Concept learning: convolutional kernel/filter, Featue Map, convolutional layer

As a foundation, it is recommended to read the electronic version first:

Neural Networks and Deep Learning by Michael Nielsen and Xiaohu Zhu/Freeman Zhang

In this book, the basic principles of neural networks are explained clearly.

 

Feature map is translated into feature map and channel is translated into channel. Sometimes they say the same thing; But sometimes when emphasizing the input and output, it is called the channel, and when emphasizing the features found after the neural network operation of the picture, it is called the feature graph. In the following description, we do not make a significant distinction. Students can understand that the feature maps output of the previous layer are the channels input of the next layer.

 

(1) Convolution kernel/filter

The convolution kernel is also called a filter.

Each convolution kernel has three dimensions: length, width and depth.

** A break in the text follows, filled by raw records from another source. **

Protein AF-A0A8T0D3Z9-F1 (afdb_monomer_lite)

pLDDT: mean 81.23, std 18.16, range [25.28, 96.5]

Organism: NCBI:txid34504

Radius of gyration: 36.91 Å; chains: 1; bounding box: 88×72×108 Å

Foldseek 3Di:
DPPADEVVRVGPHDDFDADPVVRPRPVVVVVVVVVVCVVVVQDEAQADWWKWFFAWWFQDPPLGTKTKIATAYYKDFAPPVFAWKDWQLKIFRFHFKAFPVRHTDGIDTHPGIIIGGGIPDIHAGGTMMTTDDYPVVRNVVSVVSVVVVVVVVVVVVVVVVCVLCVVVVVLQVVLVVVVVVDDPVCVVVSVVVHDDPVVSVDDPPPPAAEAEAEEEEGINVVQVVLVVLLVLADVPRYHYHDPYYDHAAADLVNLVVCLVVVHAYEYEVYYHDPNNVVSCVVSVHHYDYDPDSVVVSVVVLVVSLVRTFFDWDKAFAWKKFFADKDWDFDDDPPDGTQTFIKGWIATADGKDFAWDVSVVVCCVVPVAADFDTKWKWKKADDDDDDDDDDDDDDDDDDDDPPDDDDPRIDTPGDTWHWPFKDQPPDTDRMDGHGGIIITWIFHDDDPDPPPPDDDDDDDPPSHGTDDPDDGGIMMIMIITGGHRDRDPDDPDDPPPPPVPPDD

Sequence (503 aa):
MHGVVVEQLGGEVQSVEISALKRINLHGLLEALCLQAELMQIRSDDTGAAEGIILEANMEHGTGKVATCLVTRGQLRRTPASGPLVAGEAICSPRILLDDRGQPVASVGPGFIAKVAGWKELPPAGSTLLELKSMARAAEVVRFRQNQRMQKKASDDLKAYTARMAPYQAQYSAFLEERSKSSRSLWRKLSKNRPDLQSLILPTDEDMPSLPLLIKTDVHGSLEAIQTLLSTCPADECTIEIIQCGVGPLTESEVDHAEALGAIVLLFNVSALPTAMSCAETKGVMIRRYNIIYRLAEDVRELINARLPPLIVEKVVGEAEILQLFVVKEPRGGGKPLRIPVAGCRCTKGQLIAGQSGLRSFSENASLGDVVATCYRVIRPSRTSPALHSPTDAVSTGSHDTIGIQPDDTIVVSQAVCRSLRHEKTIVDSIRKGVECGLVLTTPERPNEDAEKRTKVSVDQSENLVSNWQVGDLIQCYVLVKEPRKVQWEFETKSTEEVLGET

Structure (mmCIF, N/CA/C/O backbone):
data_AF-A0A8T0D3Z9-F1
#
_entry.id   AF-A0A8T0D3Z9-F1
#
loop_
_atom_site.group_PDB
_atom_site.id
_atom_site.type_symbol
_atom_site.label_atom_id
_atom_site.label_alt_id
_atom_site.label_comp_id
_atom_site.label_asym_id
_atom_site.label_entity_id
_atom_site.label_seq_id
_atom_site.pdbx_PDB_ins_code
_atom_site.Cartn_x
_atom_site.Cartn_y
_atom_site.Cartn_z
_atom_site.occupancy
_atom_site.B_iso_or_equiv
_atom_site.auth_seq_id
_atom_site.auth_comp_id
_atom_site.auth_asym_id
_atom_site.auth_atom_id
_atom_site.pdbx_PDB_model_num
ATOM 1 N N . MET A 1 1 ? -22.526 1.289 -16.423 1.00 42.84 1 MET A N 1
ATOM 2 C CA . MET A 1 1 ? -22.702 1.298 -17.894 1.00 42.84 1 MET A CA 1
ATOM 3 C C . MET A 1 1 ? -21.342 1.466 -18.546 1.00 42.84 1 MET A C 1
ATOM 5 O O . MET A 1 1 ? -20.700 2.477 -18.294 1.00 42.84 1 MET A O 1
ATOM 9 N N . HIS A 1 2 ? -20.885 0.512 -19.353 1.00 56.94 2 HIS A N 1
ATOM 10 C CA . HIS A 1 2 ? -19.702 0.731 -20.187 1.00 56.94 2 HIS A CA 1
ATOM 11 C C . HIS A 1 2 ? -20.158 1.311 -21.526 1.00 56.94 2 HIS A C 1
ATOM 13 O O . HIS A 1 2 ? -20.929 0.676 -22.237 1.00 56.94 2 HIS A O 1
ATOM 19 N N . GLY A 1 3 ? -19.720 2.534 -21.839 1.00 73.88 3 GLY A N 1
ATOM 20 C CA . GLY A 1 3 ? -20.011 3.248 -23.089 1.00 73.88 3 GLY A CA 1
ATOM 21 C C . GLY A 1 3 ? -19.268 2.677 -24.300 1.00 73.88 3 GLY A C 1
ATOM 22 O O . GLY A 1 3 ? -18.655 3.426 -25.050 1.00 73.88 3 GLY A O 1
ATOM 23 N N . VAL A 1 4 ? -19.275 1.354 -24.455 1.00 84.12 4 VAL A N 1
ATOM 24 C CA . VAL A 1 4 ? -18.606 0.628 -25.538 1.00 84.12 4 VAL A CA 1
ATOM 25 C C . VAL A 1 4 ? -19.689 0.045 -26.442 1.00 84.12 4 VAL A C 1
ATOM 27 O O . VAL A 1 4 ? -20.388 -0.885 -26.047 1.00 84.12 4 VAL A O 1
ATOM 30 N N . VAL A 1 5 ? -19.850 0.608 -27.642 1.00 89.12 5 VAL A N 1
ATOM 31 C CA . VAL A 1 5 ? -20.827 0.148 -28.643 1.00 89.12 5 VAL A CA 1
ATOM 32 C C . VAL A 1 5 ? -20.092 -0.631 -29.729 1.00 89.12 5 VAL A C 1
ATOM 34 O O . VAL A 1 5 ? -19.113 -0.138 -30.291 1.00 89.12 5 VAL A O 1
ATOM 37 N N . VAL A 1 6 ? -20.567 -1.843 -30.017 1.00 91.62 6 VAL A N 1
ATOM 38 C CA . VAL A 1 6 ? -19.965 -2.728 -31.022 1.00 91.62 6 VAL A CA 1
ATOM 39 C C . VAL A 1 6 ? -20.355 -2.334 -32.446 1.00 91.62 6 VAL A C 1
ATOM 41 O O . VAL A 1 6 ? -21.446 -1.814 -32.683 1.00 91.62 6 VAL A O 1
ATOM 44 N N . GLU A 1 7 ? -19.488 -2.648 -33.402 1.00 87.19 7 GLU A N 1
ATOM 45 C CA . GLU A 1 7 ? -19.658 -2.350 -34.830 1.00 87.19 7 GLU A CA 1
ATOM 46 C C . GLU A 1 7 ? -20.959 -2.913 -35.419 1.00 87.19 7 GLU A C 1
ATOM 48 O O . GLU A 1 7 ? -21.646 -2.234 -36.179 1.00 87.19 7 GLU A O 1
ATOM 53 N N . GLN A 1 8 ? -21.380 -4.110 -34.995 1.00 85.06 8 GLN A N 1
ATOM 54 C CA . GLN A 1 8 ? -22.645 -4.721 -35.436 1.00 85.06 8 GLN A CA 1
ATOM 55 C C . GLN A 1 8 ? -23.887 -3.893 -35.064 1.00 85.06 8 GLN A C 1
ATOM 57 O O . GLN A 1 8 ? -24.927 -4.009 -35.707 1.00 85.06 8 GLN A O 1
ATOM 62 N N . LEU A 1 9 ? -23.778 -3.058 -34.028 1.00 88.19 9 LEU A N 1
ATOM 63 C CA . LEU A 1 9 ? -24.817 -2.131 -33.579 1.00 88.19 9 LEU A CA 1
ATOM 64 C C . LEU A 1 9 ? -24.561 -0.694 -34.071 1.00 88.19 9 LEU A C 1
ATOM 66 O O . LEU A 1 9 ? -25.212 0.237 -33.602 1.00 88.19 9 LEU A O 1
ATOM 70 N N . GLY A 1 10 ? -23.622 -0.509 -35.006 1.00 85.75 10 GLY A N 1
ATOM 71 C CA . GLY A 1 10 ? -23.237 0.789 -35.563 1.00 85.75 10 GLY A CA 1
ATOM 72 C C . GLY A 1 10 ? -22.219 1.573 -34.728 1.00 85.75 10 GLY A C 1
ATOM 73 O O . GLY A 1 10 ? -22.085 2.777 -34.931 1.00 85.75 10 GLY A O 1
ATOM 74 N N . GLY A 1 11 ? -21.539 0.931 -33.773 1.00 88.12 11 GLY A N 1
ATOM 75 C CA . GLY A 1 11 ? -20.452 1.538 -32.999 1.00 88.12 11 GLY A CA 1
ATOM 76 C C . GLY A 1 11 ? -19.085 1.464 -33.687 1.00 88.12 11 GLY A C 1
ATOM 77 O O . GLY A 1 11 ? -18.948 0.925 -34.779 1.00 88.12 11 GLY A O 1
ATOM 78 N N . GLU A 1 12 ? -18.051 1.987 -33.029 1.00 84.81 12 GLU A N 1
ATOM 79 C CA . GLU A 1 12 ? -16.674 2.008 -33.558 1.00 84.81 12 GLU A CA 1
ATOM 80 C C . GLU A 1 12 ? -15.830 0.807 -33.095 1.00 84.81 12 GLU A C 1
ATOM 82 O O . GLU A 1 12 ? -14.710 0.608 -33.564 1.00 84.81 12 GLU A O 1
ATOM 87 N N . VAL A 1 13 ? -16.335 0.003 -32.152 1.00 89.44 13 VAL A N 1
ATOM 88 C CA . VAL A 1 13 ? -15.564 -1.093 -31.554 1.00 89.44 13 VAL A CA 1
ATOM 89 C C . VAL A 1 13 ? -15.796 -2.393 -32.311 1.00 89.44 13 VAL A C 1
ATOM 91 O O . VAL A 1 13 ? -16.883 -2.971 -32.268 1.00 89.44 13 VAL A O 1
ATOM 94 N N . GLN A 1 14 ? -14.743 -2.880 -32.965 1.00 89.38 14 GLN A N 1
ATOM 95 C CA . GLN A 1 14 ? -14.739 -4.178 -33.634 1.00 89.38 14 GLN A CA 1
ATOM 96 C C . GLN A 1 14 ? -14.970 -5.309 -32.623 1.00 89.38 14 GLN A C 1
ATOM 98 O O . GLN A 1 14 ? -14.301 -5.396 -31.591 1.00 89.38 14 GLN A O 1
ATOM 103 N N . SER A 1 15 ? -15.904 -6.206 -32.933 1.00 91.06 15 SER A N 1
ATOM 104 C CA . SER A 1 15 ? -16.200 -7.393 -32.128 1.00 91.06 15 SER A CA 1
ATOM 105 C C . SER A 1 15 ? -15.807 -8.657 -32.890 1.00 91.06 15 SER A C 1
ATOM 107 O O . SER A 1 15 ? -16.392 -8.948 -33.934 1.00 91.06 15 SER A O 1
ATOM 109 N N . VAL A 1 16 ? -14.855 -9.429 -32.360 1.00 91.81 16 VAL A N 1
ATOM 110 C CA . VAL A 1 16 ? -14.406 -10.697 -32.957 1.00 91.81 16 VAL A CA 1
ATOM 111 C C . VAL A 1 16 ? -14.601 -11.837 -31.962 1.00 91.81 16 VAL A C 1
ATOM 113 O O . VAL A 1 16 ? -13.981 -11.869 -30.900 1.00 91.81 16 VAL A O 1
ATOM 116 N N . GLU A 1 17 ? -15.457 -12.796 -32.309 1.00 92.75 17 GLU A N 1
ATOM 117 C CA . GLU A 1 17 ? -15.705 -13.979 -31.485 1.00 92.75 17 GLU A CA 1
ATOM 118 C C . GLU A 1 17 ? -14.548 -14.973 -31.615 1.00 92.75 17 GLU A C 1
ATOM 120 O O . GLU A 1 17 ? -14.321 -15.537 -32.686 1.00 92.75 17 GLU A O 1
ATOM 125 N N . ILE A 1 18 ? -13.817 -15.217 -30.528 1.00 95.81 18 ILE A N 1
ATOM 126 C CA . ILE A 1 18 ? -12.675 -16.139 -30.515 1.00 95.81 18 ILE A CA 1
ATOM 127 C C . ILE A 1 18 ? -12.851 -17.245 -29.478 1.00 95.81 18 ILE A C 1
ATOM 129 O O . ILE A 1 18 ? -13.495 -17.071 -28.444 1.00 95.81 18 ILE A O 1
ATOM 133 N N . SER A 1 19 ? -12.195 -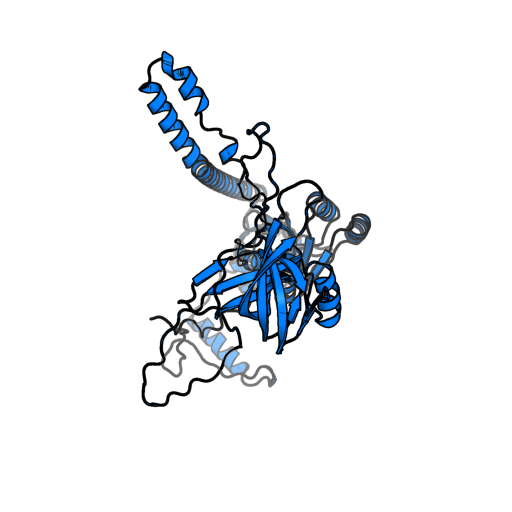18.383 -29.708 1.00 95.62 19 SER A N 1
ATOM 134 C CA . SER A 1 19 ? -11.977 -19.380 -28.657 1.00 95.62 19 SER A CA 1
ATOM 135 C C . SER A 1 19 ? -10.484 -19.609 -28.475 1.00 95.62 19 SER A C 1
ATOM 137 O O . SER A 1 19 ? -9.867 -20.320 -29.267 1.00 95.62 19 SER A O 1
ATOM 139 N N . ALA A 1 20 ? -9.905 -19.035 -27.416 1.00 93.44 20 ALA A N 1
ATOM 140 C CA . ALA A 1 20 ? -8.478 -19.172 -27.114 1.00 93.44 20 ALA A CA 1
ATOM 141 C C . ALA A 1 20 ? -8.077 -20.637 -26.856 1.00 93.44 20 ALA A C 1
ATOM 143 O O . ALA A 1 20 ? -7.088 -21.116 -27.407 1.00 93.44 20 ALA A O 1
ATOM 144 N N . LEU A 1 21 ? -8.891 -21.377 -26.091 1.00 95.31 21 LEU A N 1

The length and width of the convolution kernel are artificially specified. Length X width is also known as the size of the convolution kernel, and the commonly used size is 3X3, 5X5, etc.

When specifying the convolutional kernel, only two parameters, length and width, are specified, because generally the depth of the convolutional kernel (also known as the number of channels) is the same as the depth of the current image (the number of Feather Map, for example: RGB three channels are three feature maps).

In the process of convolution, the number of channels in the input layer (the number of input feature maps), the number of channels in the filter (the depth of the convolution kernel); However, the number of filters is arbitrary. The number of filters determines the number of channels output after convolution (namely, the number of output feature maps).

In many common architectures, the number of filters used grows larger as the network used for computing grows deeper (for example, 64 for the second, 128 for the third, and so on).

 

(2) Feature map

Input layer: In the input layer, if it is a grayscale image, there is only one feature map (one channel); In the case of color images, there are generally three feature maps (red, green and blue channels).

Other layers: there are several convolution kernels (also called filters) between layers. When the feature map (channel) of the upper layer is convolved with each convolution kernel, a feature map of the next layer will be generated. With N convolution kernels, N Feather Maps (i.e., N output channels) are generated in the lower layer.

 

(3) Convolution layer

Many convolution architectures start with an external convolution unit that maps the channel RGB input image to a series of internal filters. In a deep learning framework, this code might look like this:

 

Out_1 = Conv2d (input = image, filter = 32, kernel_size = (3, 3), strides = (1, 1))

relu_out=relu(out_1)

Pool_out = MaxPool (relu_out kernel_size = (2, 2), strides = 2)

 

For one input image, 32 filters are used, each with a size of 3X3 and a step size of 1.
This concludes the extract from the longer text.